Italian eatery in Everett gets two big thumbs up
Published 9:00 pm Thursday, August 10, 2006
EVERETT – Less than a month ago, Ciao! Ragazzi Ristorante Italiano opened in a historic building on Hewitt Avenue. Previously, the restaurant served Indian cuisine and that restaurant’s signs are still in place. We were a bit confused but we eventually spotted the new signs and menu posted on the storefront windows.
Ciao! Ragazzi owners left the brick walls exposed, giving the dining area an old-world feel. The tables, chairs and booths are utilitarian, but white linen tablecloths and tiny table lights add a touch of elegance.
The utilitarian theme continues with the wine list and dessert menus. They’re simple lists printed with black ink on standard copy paper. The wine list offers two white and seven red wines, ranging from $22 to $30 with one at $65. Some would say there aren’t enough choices. But the nine choices are excellent and are from Italy – where wine is made to go with food.

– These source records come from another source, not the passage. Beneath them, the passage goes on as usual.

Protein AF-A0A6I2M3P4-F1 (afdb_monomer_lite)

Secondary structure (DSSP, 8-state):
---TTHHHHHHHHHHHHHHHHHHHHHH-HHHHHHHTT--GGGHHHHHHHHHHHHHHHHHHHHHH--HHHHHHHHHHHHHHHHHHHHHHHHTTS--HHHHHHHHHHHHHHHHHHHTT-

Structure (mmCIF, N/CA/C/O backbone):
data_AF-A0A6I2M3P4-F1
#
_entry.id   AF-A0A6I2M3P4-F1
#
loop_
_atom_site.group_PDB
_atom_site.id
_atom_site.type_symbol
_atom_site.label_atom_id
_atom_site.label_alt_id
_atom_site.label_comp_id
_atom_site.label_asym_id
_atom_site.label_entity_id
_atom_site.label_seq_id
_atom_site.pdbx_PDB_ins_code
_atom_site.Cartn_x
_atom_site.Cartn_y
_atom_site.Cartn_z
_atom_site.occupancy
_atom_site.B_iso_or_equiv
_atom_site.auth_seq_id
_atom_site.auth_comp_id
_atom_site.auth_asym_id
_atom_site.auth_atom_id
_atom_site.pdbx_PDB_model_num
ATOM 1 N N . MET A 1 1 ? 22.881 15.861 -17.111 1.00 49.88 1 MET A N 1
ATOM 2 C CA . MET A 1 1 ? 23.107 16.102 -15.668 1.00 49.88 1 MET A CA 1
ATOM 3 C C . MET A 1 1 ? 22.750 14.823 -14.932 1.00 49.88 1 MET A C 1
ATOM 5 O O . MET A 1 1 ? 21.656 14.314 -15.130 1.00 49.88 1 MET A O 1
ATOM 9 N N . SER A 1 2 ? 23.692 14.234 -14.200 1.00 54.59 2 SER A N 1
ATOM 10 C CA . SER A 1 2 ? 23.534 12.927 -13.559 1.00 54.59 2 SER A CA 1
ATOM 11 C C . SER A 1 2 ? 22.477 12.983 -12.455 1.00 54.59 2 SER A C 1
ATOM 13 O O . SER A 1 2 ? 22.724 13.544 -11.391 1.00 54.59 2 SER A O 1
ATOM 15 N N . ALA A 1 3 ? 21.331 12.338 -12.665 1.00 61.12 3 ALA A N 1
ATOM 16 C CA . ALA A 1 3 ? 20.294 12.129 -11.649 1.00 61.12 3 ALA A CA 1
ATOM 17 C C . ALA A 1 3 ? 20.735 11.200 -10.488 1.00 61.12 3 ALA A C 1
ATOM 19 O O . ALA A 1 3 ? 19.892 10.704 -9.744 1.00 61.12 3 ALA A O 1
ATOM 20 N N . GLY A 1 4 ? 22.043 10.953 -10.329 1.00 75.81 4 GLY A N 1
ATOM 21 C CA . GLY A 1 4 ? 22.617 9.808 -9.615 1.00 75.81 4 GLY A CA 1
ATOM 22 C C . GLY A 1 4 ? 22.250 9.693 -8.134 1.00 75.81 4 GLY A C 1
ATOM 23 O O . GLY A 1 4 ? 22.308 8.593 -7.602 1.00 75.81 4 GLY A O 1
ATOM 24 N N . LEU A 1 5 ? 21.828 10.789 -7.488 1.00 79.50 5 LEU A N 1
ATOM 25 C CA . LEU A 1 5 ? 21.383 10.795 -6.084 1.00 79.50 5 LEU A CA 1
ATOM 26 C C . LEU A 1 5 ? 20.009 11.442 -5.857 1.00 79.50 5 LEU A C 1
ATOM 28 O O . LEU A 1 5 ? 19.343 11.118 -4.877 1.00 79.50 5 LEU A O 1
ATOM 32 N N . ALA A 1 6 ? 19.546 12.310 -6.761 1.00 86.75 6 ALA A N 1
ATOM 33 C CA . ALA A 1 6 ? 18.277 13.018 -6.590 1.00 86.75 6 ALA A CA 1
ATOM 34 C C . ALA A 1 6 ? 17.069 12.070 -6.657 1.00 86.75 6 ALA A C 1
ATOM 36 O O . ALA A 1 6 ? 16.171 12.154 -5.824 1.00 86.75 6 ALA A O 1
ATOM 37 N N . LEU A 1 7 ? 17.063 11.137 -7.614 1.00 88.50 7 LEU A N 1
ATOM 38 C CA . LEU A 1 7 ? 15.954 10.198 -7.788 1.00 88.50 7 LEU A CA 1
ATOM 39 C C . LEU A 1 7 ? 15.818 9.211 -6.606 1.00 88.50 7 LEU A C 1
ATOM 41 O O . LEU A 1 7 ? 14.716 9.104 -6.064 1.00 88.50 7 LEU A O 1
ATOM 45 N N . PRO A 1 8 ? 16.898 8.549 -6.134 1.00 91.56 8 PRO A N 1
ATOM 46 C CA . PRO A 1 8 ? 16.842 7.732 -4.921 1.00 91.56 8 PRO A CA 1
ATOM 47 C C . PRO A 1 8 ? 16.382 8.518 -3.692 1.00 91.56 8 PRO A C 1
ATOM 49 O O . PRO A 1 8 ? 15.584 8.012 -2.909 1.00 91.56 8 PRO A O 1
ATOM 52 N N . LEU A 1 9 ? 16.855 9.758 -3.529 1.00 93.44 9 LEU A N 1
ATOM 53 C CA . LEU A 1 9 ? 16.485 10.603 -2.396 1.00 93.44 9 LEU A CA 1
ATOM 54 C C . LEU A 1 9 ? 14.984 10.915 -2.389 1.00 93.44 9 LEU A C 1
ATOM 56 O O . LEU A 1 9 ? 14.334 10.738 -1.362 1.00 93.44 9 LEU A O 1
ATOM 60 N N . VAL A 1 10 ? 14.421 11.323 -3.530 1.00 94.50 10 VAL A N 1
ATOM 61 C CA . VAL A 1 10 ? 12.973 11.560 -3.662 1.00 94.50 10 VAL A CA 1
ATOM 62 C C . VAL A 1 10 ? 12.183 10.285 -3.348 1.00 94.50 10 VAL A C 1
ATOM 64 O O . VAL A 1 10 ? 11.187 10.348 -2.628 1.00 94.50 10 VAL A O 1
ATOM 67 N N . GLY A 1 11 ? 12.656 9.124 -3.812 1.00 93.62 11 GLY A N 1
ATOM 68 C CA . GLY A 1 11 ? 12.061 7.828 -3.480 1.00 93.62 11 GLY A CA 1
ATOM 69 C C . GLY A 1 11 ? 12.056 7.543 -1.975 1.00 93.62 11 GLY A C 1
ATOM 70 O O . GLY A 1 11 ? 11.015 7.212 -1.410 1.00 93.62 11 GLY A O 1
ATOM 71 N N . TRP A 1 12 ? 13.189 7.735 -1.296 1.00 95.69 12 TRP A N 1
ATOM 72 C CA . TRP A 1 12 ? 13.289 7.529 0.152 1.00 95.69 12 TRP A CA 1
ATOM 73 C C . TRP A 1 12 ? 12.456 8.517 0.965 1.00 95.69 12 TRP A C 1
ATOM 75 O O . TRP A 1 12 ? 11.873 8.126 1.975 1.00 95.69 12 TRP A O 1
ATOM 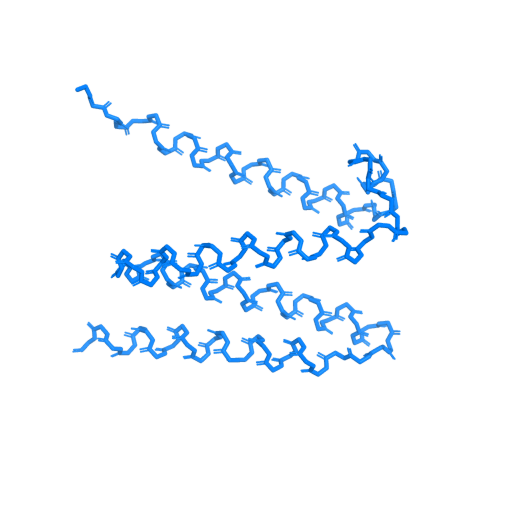85 N N . ILE A 1 13 ? 12.337 9.767 0.516 1.00 96.88 13 ILE A N 1
ATOM 86 C CA . ILE A 1 13 ? 11.429 10.744 1.127 1.00 96.88 13 ILE A CA 1
ATOM 87 C C . ILE A 1 13 ? 9.982 10.254 1.020 1.00 96.88 13 ILE A C 1
ATOM 89 O O . ILE A 1 13 ? 9.264 10.267 2.018 1.00 96.88 13 ILE A O 1
ATOM 93 N N . ALA A 1 14 ? 9.558 9.762 -0.149 1.00 94.94 14 ALA A N 1
ATOM 94 C CA . ALA A 1 14 ? 8.211 9.219 -0.321 1.00 94.94 14 ALA A CA 1
ATOM 95 C C . ALA A 1 14 ? 7.949 8.020 0.611 1.00 94.94 14 ALA A C 1
ATOM 97 O O . ALA A 1 14 ? 6.884 7.942 1.228 1.00 94.94 14 ALA A O 1
ATOM 98 N N . VAL A 1 15 ? 8.931 7.125 0.780 1.00 96.06 15 VAL A N 1
ATOM 99 C CA . VAL A 1 15 ? 8.856 6.007 1.738 1.00 96.06 15 VAL A CA 1
ATOM 100 C C . VAL A 1 15 ? 8.731 6.520 3.172 1.00 96.06 15 VAL A C 1
ATOM 102 O O . VAL A 1 15 ? 7.837 6.091 3.895 1.00 96.06 15 VAL A O 1
ATOM 105 N N . ALA A 1 16 ? 9.581 7.460 3.585 1.00 97.81 16 ALA A N 1
ATOM 106 C CA . ALA A 1 16 ? 9.571 7.995 4.944 1.00 97.81 16 ALA A CA 1
ATOM 107 C C . ALA A 1 16 ? 8.244 8.691 5.278 1.00 97.81 16 ALA A C 1
ATOM 109 O O . ALA A 1 16 ? 7.675 8.453 6.343 1.00 97.81 16 ALA A O 1
ATOM 110 N N . VAL A 1 17 ? 7.717 9.499 4.353 1.00 97.12 17 VAL A N 1
ATOM 111 C CA . VAL A 1 17 ? 6.424 10.174 4.519 1.00 97.12 17 VAL A CA 1
ATOM 112 C C . VAL A 1 17 ? 5.296 9.151 4.628 1.00 97.12 17 VAL A C 1
ATOM 114 O O . VAL A 1 17 ? 4.540 9.177 5.595 1.00 97.12 17 VAL A O 1
ATOM 117 N N . THR A 1 18 ? 5.187 8.216 3.683 1.00 94.75 18 THR A N 1
ATOM 118 C CA . THR A 1 18 ? 4.084 7.236 3.674 1.00 94.75 18 THR A CA 1
ATOM 119 C C . THR A 1 18 ? 4.130 6.285 4.869 1.00 94.75 18 THR A C 1
ATOM 121 O O . THR A 1 18 ? 3.089 6.000 5.468 1.00 94.75 18 THR A O 1
ATOM 124 N N . LEU A 1 19 ? 5.322 5.851 5.280 1.00 95.94 19 LEU A N 1
ATOM 125 C CA . LEU A 1 19 ? 5.499 5.035 6.477 1.00 95.94 19 LEU A CA 1
ATOM 126 C C . LEU A 1 19 ? 5.180 5.828 7.748 1.00 95.94 19 LEU A C 1
ATOM 128 O O . LEU A 1 19 ? 4.480 5.316 8.617 1.00 95.94 19 LEU A O 1
ATOM 132 N N . GLY A 1 20 ? 5.623 7.084 7.840 1.00 97.50 20 GLY A N 1
ATOM 133 C CA . GLY A 1 20 ? 5.314 7.964 8.968 1.00 97.50 20 GLY A CA 1
ATOM 134 C C . GLY A 1 20 ? 3.810 8.183 9.140 1.00 97.50 20 GLY A C 1
ATOM 135 O O . GLY A 1 20 ? 3.288 8.036 10.245 1.00 97.50 20 GLY A O 1
ATOM 136 N N . LEU A 1 21 ? 3.094 8.437 8.040 1.00 95.88 21 LEU A N 1
ATOM 137 C CA . LEU A 1 21 ? 1.630 8.530 8.034 1.00 95.88 21 LEU A CA 1
ATOM 138 C C . LEU A 1 21 ? 0.971 7.216 8.473 1.00 95.88 21 LEU A C 1
ATOM 140 O O . LEU A 1 21 ? 0.038 7.232 9.276 1.00 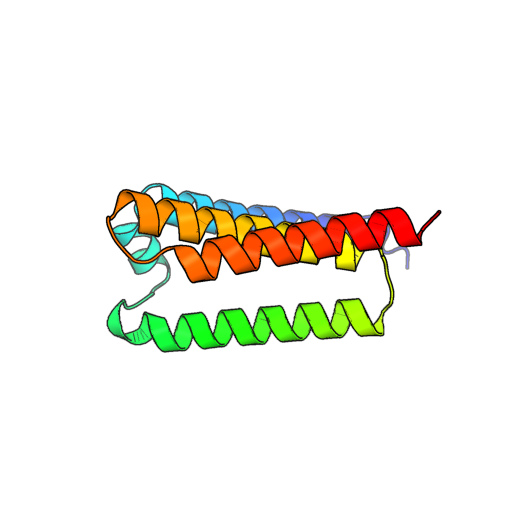95.88 21 LEU A O 1
ATOM 144 N N . THR A 1 22 ? 1.479 6.081 7.987 1.00 95.06 22 THR A N 1
ATOM 145 C CA . THR A 1 22 ? 0.975 4.748 8.350 1.00 95.06 22 THR A CA 1
ATOM 146 C C . THR A 1 22 ? 1.135 4.486 9.844 1.00 95.06 22 THR A C 1
ATOM 148 O O . THR A 1 22 ? 0.171 4.103 10.499 1.00 95.06 22 THR A O 1
ATOM 151 N N . VAL A 1 23 ? 2.322 4.738 10.402 1.00 96.69 23 VAL A N 1
ATOM 152 C CA . VAL A 1 23 ? 2.600 4.568 11.836 1.00 96.69 23 VAL A CA 1
ATOM 153 C C . VAL A 1 23 ? 1.725 5.497 12.673 1.00 96.69 23 VAL A C 1
ATOM 155 O O . VAL A 1 23 ? 1.154 5.055 13.667 1.00 96.69 23 VAL A O 1
ATOM 158 N N . MET A 1 24 ? 1.566 6.758 12.259 1.00 96.44 24 MET A N 1
ATOM 159 C CA . MET A 1 24 ? 0.724 7.725 12.963 1.00 96.44 24 MET A CA 1
ATOM 160 C C . MET A 1 24 ? -0.733 7.254 13.064 1.00 96.44 24 MET A C 1
ATOM 162 O O . MET A 1 24 ? -1.305 7.293 14.150 1.00 96.44 24 MET A O 1
ATOM 166 N N . VAL A 1 25 ? -1.324 6.794 11.957 1.00 94.94 25 VAL A N 1
ATOM 167 C CA . VAL A 1 25 ? -2.714 6.307 11.942 1.00 94.94 25 VAL A CA 1
ATOM 168 C C . VAL A 1 25 ? -2.840 4.942 12.626 1.00 94.94 25 VAL A C 1
ATOM 170 O O . VAL A 1 25 ? -3.844 4.674 13.272 1.00 94.94 25 VAL A O 1
ATOM 173 N N . ALA A 1 26 ? -1.834 4.072 12.532 1.00 94.00 26 ALA A N 1
ATOM 174 C CA . ALA A 1 26 ? -1.868 2.769 13.194 1.00 94.00 26 ALA A CA 1
ATOM 175 C C . ALA A 1 26 ? -1.772 2.874 14.727 1.00 94.00 26 ALA A C 1
ATOM 177 O O . ALA A 1 26 ? -2.398 2.081 15.427 1.00 94.00 26 ALA A O 1
ATOM 178 N N . ALA A 1 27 ? -0.997 3.832 15.247 1.00 96.44 27 ALA A N 1
ATOM 179 C CA . ALA A 1 27 ? -0.814 4.030 16.685 1.00 96.44 27 ALA A CA 1
ATOM 180 C C . ALA A 1 27 ? -2.038 4.672 17.362 1.00 96.44 27 ALA A C 1
ATOM 182 O O . ALA A 1 27 ? -2.383 4.303 18.482 1.00 96.44 27 ALA A O 1
ATOM 183 N N . ASP A 1 28 ? -2.696 5.612 16.681 1.00 96.19 28 ASP A N 1
ATOM 184 C CA . ASP A 1 28 ? -3.931 6.258 17.129 1.00 96.19 28 ASP A CA 1
ATOM 185 C C . ASP A 1 28 ? -4.854 6.465 15.916 1.00 96.19 28 ASP A C 1
ATOM 187 O O . ASP A 1 28 ? -4.735 7.474 15.217 1.00 96.19 28 ASP A O 1
ATOM 191 N N . PRO A 1 29 ? -5.772 5.523 15.629 1.00 92.38 29 PRO A N 1
ATOM 192 C 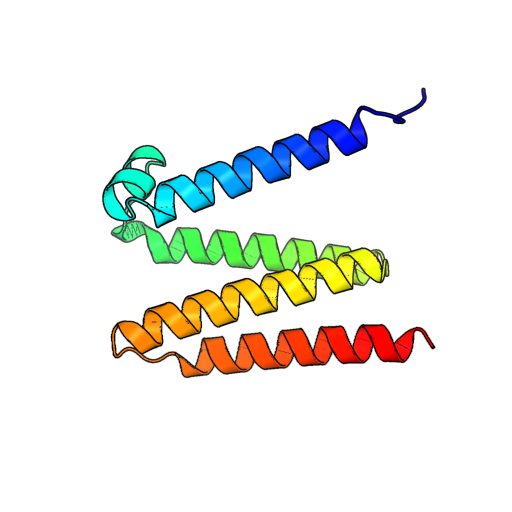CA . PRO A 1 29 ? -6.622 5.606 14.445 1.00 92.38 29 PRO A CA 1
ATOM 193 C C . PRO A 1 29 ? -7.484 6.864 14.400 1.00 92.38 29 PRO A C 1
ATOM 195 O O . PRO A 1 29 ? -7.637 7.460 13.338 1.00 92.38 29 PRO A O 1
ATOM 198 N N . GLN A 1 30 ? -8.036 7.298 15.535 1.00 93.00 30 GLN A N 1
ATOM 199 C CA . GLN A 1 30 ? -8.923 8.460 15.561 1.00 93.00 30 GLN A CA 1
ATOM 200 C C . GLN A 1 30 ? -8.127 9.765 15.519 1.00 93.00 30 GLN A C 1
ATOM 202 O O . GLN A 1 30 ? -8.391 10.612 14.662 1.00 93.00 30 GLN A O 1
ATOM 207 N N . GLY A 1 31 ? -7.125 9.926 16.387 1.00 94.06 31 GLY A N 1
ATOM 208 C CA . GLY A 1 31 ? -6.303 11.134 16.405 1.00 94.06 31 GLY A CA 1
ATOM 209 C C . GLY A 1 31 ? -5.411 11.265 15.170 1.00 94.06 31 GLY A C 1
ATOM 210 O O . GLY A 1 31 ? -5.227 12.369 14.662 1.00 94.06 31 GLY A O 1
ATOM 211 N N . GLY A 1 32 ? -4.910 10.156 14.625 1.00 94.50 32 GLY A N 1
ATOM 212 C CA . GLY A 1 32 ? -4.142 10.123 13.382 1.00 94.50 32 GLY A CA 1
ATOM 213 C C . GLY A 1 32 ? -4.966 10.554 12.169 1.00 94.50 32 GLY A C 1
ATOM 214 O O . GLY A 1 32 ? -4.493 11.368 11.380 1.00 94.50 32 GLY A O 1
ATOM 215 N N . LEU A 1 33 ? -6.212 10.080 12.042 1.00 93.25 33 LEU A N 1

The dinner menu is also brief. A few appetizers, salads, pizzas, pasta dishes and couple of veal or chicken choices compose the entree list. Our favorites are there, such as ravioli and linguini topped with a combination of seafood. The sauces are the traditional tomato- and cream-based ones.
For our dinner, my dining companion ordered the chicken cacciatore ($14.95), and I selected the ravioli crema ($13.50), and we added a glass of wine ($6.50 each).
The pasta is house-made at Ciao! Ragazzi, and if you haven’t had fresh pasta, it’s time for this taste treat. The lasagna is made with fresh egg pasta sheets; then baked with Bolognese, fresh basil, mozzarella cheese and topped with bechamel. My ravioli was a combination of fresh pasta and a house-made stuffing of ricotta, parmesan and assiago cheeses. The ravioli were served in a cream sauce with fresh spinach and mushrooms. Every bite was a fresh and delicious treat.
My friend’s chicken cacciatore was a surprise. We expected the usual meatballs-and-spaghetti house chicken breast coated and deep-fried, then served under marinara sauce. Nope. This chicken cacciatore was a tender breast of chicken simmered in wine with herbs, onion and mushrooms plus red and green bell peppers. The distinct flavors complimented each other and combined to create a new treat for the taste buds. The chicken was served with roasted potatoes, which were perfect, and spinach sauted in garlic and olive oil.
Both of us commented on how good our dinners were and after a bite or two of the other’s, agreed that both dishes were extremely good.
For dessert, we wanted cannolli ($3.75), as did the foursome in the booth behind us. But our server explained that the kitchen was out of the dried cranberries used in the filling. My friend ordered spumoni ice cream ($5.50) and I ordered the tartufo, which is a chocolate ball with hazelnut filling that’s rolled in powered chocolate. They were both excellent choices.
A few times during our dinner, people walking to their cars peeked into the dining room. Our server, who’s great at promotion, handed out menus. When he was in the kitchen picking up our dessert, a passerby asked from the doorway, “How’s the food?” My friend and I, without consulting each other, gave it two thumbs up.
Herald restaurant reviewers accept no invitations to review, but readers’ suggestions are always welcome. Reviewers arrive unannounced, and The Herald pays their tabs.